- _Material shown_:
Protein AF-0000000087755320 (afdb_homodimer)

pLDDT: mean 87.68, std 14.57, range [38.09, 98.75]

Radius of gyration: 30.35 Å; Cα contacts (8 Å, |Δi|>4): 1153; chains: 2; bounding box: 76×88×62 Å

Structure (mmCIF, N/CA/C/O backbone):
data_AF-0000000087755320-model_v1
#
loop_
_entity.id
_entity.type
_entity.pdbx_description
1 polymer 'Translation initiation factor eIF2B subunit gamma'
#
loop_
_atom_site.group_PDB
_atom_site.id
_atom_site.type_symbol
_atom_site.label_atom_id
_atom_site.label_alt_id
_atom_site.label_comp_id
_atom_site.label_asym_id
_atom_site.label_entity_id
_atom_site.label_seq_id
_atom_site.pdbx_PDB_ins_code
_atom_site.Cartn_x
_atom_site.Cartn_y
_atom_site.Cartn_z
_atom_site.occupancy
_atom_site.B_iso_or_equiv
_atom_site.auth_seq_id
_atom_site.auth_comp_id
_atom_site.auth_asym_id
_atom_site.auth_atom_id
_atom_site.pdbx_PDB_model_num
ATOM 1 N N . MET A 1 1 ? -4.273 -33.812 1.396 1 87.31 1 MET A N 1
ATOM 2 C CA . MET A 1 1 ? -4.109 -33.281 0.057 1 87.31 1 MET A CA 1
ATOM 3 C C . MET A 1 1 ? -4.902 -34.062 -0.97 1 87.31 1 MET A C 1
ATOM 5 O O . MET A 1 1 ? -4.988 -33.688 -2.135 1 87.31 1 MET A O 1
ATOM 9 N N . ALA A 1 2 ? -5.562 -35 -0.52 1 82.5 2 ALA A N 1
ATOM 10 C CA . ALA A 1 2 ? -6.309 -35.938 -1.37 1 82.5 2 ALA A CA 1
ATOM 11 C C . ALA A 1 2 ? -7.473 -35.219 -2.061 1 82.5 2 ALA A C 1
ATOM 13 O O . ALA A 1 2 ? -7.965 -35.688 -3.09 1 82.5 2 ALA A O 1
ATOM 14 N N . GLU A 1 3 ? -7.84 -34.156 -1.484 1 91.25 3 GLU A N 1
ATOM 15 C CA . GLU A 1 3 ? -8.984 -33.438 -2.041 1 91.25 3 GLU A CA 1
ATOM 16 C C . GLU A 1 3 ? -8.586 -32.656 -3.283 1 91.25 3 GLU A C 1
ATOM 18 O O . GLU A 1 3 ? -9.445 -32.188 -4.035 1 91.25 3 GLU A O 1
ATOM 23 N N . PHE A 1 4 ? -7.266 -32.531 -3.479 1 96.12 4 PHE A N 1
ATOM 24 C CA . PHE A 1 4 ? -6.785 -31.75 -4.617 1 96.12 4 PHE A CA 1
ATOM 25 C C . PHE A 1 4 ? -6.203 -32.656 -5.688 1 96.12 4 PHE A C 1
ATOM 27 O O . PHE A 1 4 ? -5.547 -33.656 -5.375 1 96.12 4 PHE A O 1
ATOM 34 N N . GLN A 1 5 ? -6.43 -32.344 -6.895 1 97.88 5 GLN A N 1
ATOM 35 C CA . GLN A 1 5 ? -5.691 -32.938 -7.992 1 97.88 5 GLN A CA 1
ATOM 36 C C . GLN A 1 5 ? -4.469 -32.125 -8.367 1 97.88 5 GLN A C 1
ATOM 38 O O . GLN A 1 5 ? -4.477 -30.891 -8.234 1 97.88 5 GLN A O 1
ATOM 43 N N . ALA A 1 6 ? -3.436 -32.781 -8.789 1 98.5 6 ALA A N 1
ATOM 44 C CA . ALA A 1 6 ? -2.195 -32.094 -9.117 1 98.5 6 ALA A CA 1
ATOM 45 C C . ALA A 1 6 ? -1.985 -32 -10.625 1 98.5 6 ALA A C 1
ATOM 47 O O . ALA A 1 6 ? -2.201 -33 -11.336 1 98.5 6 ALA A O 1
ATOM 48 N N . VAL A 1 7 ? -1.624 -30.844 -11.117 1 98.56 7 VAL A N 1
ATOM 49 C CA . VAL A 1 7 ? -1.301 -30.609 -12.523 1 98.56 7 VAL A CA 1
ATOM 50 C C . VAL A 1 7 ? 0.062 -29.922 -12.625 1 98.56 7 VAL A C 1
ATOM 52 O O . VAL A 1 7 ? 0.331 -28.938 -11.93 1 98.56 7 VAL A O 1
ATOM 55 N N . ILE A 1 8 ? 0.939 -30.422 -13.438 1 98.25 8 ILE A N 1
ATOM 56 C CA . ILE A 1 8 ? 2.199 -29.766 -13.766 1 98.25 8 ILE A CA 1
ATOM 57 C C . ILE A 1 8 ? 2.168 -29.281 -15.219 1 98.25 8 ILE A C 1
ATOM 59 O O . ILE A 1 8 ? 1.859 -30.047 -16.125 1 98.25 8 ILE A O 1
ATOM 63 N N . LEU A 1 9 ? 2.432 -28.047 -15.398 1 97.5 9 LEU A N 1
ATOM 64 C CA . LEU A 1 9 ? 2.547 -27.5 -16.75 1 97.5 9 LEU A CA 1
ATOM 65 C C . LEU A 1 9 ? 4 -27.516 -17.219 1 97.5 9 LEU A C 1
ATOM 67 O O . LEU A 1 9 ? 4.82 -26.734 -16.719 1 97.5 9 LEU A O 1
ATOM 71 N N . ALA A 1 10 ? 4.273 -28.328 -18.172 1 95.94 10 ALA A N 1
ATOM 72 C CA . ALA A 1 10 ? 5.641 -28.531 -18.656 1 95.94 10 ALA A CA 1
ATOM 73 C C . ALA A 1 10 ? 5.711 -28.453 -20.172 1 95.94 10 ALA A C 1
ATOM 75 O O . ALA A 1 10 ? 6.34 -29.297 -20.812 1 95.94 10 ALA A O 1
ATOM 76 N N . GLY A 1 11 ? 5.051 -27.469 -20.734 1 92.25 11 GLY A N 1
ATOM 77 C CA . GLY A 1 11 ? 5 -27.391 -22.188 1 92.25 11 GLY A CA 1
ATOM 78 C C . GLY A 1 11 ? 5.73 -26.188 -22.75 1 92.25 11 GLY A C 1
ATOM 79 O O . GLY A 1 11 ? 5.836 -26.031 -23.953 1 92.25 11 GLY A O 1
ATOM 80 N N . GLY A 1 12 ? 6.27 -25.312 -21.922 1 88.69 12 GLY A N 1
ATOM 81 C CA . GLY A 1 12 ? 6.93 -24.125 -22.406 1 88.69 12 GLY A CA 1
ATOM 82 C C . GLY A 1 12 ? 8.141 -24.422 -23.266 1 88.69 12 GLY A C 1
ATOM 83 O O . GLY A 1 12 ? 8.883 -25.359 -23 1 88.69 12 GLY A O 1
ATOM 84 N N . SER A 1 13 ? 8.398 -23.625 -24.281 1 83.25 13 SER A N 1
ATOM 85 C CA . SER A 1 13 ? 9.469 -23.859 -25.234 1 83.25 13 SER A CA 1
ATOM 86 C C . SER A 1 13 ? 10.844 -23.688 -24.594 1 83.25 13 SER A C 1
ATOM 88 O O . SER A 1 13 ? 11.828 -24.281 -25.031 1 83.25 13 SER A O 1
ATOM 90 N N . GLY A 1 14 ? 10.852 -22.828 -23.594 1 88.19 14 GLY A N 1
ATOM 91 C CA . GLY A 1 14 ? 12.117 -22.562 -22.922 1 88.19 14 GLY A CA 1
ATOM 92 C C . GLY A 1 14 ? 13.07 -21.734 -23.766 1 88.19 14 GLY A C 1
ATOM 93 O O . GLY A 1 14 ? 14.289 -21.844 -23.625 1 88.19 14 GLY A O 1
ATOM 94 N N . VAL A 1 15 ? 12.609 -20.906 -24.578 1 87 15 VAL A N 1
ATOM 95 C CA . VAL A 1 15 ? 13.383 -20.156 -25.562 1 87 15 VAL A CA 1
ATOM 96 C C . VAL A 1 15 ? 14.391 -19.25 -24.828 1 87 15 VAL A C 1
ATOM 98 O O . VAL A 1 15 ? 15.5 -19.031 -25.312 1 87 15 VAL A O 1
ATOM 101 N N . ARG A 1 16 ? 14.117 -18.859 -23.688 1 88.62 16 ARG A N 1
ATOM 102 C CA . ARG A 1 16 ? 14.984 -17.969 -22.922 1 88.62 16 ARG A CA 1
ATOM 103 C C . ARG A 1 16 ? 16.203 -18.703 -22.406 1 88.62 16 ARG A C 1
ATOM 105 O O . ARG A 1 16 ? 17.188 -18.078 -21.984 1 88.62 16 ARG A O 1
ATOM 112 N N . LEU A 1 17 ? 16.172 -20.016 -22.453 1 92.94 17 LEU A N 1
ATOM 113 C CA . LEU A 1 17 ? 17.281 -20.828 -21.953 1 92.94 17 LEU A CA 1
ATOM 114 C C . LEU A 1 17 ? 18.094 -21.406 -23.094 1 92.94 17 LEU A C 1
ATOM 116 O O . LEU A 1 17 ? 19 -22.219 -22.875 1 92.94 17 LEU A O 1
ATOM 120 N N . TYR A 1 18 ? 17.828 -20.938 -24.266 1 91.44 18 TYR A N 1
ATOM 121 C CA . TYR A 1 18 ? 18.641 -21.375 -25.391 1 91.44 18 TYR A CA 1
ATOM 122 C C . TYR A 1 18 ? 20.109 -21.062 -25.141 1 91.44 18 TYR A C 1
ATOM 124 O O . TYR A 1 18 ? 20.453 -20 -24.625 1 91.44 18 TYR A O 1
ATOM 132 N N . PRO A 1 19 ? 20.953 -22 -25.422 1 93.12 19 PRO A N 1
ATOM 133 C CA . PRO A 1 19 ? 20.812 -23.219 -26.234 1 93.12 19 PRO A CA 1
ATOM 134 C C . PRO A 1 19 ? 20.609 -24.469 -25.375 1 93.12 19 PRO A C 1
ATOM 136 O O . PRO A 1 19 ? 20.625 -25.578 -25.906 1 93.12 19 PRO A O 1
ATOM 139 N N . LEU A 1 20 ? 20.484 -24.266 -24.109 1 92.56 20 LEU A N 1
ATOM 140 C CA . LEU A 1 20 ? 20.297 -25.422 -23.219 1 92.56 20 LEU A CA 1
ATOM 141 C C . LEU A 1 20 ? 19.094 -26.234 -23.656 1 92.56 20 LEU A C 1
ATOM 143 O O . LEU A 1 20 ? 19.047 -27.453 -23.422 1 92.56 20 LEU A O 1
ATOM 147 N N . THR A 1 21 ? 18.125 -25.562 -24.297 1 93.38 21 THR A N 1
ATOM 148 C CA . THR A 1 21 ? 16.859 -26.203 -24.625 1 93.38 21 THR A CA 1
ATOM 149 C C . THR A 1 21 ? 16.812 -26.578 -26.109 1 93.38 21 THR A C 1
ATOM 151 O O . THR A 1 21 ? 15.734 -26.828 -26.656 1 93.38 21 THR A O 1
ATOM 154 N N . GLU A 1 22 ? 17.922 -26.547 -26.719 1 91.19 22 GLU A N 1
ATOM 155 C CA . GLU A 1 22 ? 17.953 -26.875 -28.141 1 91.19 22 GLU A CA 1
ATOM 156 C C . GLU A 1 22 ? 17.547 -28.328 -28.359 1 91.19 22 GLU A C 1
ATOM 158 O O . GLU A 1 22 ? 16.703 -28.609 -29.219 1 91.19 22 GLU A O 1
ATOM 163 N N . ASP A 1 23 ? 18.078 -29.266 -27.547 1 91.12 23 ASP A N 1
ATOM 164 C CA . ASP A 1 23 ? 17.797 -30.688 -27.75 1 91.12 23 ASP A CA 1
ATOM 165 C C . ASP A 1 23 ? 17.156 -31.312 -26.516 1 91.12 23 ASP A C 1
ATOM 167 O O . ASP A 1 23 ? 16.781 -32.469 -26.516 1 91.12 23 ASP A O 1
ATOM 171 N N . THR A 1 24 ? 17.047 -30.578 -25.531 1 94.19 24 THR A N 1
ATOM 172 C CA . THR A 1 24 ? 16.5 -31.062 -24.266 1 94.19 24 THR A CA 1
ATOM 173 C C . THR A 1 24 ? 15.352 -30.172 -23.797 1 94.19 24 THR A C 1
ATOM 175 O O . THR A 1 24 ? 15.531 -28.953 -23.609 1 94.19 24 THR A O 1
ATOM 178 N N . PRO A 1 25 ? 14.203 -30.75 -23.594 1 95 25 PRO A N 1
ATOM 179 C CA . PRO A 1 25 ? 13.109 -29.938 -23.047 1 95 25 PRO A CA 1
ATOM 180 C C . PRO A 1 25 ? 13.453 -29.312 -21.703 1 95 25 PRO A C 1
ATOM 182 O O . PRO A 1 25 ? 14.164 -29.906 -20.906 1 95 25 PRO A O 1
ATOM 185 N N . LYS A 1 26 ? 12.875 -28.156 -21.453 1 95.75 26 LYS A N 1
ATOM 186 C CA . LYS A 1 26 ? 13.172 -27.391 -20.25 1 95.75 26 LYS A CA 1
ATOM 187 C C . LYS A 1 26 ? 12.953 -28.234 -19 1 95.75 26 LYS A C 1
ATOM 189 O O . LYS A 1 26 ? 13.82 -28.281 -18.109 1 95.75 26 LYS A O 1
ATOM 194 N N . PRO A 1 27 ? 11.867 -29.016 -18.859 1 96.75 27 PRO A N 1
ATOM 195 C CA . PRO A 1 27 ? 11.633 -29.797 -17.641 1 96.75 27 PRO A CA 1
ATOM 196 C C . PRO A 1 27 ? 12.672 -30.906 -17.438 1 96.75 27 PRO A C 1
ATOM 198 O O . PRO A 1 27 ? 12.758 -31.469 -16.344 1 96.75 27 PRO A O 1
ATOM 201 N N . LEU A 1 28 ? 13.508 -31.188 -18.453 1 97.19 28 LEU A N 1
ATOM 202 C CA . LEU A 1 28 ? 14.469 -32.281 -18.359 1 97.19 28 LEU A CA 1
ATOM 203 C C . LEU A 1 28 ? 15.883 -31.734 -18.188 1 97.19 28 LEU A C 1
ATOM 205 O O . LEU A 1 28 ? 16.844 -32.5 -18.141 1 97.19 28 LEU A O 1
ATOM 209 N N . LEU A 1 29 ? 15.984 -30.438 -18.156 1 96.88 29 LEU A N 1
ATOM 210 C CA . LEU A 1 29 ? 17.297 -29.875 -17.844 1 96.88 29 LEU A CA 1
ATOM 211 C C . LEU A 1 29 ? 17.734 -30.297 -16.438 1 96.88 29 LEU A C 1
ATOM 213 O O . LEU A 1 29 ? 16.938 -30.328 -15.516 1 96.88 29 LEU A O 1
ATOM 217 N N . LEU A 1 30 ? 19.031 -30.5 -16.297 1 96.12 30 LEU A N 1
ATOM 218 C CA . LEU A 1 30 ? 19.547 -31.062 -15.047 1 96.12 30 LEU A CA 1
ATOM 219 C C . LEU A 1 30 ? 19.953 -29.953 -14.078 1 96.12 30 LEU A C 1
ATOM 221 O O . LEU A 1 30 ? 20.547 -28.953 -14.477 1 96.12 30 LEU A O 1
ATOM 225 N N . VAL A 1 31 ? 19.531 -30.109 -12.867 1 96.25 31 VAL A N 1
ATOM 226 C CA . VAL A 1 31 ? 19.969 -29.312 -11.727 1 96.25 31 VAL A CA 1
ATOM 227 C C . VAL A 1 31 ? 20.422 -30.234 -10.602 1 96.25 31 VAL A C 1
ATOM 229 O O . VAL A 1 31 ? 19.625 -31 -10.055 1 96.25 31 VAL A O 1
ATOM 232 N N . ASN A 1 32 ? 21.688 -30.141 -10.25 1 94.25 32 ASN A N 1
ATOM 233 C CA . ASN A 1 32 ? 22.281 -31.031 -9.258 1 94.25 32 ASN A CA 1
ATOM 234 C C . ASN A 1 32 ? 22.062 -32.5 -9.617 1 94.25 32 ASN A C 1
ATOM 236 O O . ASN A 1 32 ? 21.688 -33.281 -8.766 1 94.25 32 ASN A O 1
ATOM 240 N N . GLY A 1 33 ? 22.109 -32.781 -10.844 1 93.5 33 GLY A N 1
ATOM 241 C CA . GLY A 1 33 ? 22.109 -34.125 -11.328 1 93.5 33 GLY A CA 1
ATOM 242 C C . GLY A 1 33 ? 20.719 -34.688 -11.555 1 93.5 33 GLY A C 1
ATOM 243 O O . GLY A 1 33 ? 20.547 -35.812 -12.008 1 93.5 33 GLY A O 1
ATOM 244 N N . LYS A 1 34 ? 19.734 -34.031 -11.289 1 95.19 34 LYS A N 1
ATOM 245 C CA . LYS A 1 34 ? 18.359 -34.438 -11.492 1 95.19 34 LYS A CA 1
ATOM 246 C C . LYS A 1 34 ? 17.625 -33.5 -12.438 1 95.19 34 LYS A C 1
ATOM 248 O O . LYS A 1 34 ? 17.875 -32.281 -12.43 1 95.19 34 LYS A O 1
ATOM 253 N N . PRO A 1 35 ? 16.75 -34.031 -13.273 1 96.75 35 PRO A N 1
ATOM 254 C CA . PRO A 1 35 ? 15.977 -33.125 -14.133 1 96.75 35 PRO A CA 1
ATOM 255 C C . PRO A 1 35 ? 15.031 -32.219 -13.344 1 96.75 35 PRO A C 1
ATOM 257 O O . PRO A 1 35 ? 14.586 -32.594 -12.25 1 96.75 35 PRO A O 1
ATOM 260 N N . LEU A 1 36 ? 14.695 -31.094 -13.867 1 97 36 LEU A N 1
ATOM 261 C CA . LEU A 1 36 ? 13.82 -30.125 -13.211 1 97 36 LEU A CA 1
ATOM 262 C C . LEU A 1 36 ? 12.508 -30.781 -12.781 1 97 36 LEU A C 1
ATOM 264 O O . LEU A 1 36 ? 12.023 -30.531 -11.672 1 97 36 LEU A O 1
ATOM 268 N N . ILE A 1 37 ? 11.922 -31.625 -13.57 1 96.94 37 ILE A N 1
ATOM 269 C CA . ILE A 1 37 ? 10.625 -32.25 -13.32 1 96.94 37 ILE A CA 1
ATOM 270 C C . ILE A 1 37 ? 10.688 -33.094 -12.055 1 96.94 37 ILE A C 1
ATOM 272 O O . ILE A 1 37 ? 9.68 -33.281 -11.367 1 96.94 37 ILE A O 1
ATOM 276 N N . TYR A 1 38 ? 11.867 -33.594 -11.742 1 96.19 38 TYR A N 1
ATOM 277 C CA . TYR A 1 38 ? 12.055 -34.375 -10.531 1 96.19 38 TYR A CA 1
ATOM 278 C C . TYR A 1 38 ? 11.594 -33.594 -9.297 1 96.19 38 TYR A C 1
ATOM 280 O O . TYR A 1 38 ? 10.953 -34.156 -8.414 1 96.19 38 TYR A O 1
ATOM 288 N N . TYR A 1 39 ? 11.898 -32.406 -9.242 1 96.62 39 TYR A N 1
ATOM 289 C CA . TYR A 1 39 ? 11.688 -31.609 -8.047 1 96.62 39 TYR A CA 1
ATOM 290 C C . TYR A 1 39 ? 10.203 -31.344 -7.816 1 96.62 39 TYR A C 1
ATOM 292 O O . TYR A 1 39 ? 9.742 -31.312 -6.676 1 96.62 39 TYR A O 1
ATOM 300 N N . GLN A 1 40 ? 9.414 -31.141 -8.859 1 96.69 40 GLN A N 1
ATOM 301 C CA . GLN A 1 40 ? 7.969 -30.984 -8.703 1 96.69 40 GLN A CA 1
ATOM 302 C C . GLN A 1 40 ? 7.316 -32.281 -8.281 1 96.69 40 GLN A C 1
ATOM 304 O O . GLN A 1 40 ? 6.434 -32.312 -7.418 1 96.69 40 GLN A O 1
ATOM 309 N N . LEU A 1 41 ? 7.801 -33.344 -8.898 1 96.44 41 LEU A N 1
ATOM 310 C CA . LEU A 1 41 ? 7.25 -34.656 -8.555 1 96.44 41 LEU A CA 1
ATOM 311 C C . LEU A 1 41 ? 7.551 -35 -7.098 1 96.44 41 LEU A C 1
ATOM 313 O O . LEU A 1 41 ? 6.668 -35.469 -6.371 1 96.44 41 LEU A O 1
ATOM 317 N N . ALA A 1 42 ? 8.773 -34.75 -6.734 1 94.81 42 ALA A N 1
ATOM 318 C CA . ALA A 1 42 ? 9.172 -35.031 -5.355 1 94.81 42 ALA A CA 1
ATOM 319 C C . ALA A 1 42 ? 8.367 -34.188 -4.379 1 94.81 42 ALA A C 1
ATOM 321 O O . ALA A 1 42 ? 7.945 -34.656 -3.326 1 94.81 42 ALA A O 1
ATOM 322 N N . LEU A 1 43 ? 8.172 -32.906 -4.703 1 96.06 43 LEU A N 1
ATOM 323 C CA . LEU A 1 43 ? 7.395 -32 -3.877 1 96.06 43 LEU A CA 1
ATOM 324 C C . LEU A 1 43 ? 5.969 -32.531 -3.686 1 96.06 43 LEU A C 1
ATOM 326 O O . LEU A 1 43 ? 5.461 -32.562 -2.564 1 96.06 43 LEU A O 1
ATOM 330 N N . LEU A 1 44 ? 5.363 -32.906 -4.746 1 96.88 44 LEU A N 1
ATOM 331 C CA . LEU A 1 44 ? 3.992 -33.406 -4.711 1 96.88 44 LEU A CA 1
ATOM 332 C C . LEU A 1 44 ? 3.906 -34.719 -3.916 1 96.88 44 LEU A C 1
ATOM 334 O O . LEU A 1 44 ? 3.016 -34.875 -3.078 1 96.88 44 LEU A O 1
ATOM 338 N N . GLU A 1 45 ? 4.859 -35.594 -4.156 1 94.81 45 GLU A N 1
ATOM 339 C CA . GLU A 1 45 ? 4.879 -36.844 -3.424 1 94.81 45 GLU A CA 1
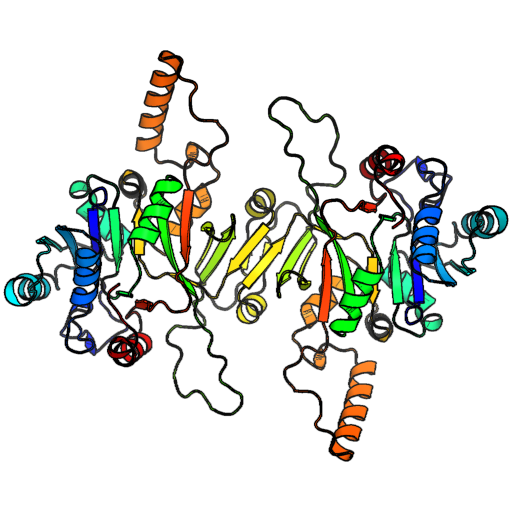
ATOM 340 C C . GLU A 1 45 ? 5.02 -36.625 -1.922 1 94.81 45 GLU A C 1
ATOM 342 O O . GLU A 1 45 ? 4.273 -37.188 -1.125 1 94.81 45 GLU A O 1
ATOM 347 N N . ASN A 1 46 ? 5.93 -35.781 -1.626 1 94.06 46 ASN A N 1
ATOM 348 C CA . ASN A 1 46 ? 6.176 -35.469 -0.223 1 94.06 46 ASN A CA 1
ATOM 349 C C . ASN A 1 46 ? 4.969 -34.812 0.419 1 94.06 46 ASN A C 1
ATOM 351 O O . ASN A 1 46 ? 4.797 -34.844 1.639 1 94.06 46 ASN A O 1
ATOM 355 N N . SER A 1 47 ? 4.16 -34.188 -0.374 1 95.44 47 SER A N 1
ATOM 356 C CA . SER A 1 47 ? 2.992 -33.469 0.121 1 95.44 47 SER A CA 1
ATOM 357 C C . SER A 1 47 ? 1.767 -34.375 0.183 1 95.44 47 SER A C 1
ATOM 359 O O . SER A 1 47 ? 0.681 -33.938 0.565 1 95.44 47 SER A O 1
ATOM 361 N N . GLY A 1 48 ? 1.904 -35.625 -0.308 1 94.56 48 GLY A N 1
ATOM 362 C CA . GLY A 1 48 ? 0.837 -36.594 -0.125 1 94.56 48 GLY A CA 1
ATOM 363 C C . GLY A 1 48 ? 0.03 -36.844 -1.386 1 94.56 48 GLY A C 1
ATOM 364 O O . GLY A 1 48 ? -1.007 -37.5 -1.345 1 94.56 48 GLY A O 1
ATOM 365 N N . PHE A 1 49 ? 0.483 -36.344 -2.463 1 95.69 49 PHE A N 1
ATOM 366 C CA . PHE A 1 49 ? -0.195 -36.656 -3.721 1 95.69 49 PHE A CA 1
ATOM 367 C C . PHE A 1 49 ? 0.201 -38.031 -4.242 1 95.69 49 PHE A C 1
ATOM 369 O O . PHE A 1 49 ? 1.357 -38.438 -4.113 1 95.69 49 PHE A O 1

- _How to complete this task_:
Working from the data above, extract solely the lines from the one containing "ATOM 95 C CA" through the one containing "ATOM 121 C CA", exactly as they appear, both included.

- _Answer to this problem_:
ATOM 95 C CA . VAL A 1 15 ? 13.383 -20.156 -25.562 1 87 15 VAL A CA 1
ATOM 96 C C . VAL A 1 15 ? 14.391 -19.25 -24.828 1 87 15 VAL A C 1
ATOM 98 O O . VAL A 1 15 ? 15.5 -19.031 -25.312 1 87 15 VAL A O 1
ATOM 101 N N . ARG A 1 16 ? 14.117 -18.859 -23.688 1 88.62 16 ARG A N 1
ATOM 102 C CA . ARG A 1 16 ? 14.984 -17.969 -22.922 1 88.62 16 ARG A CA 1
ATOM 103 C C . ARG A 1 16 ? 16.203 -18.703 -22.406 1 88.62 16 ARG A C 1
ATOM 105 O O . ARG A 1 16 ? 17.188 -18.078 -21.984 1 88.62 16 ARG A O 1
ATOM 112 N N . LEU A 1 17 ? 16.172 -20.016 -22.453 1 92.94 17 LEU A N 1
ATOM 113 C CA . LEU A 1 17 ? 17.281 -20.828 -21.953 1 92.94 17 LEU A CA 1
ATOM 114 C C . LEU A 1 17 ? 18.094 -21.406 -23.094 1 92.94 17 LEU A C 1
ATOM 116 O O . LEU A 1 17 ? 19 -22.219 -22.875 1 92.94 17 LEU A O 1
ATOM 120 N N . TYR A 1 18 ? 17.828 -20.938 -24.266 1 91.44 18 TYR A N 1
ATOM 121 C CA . TYR A 1 18 ? 18.641 -21.375 -25.391 1 91.44 18 TYR A CA 1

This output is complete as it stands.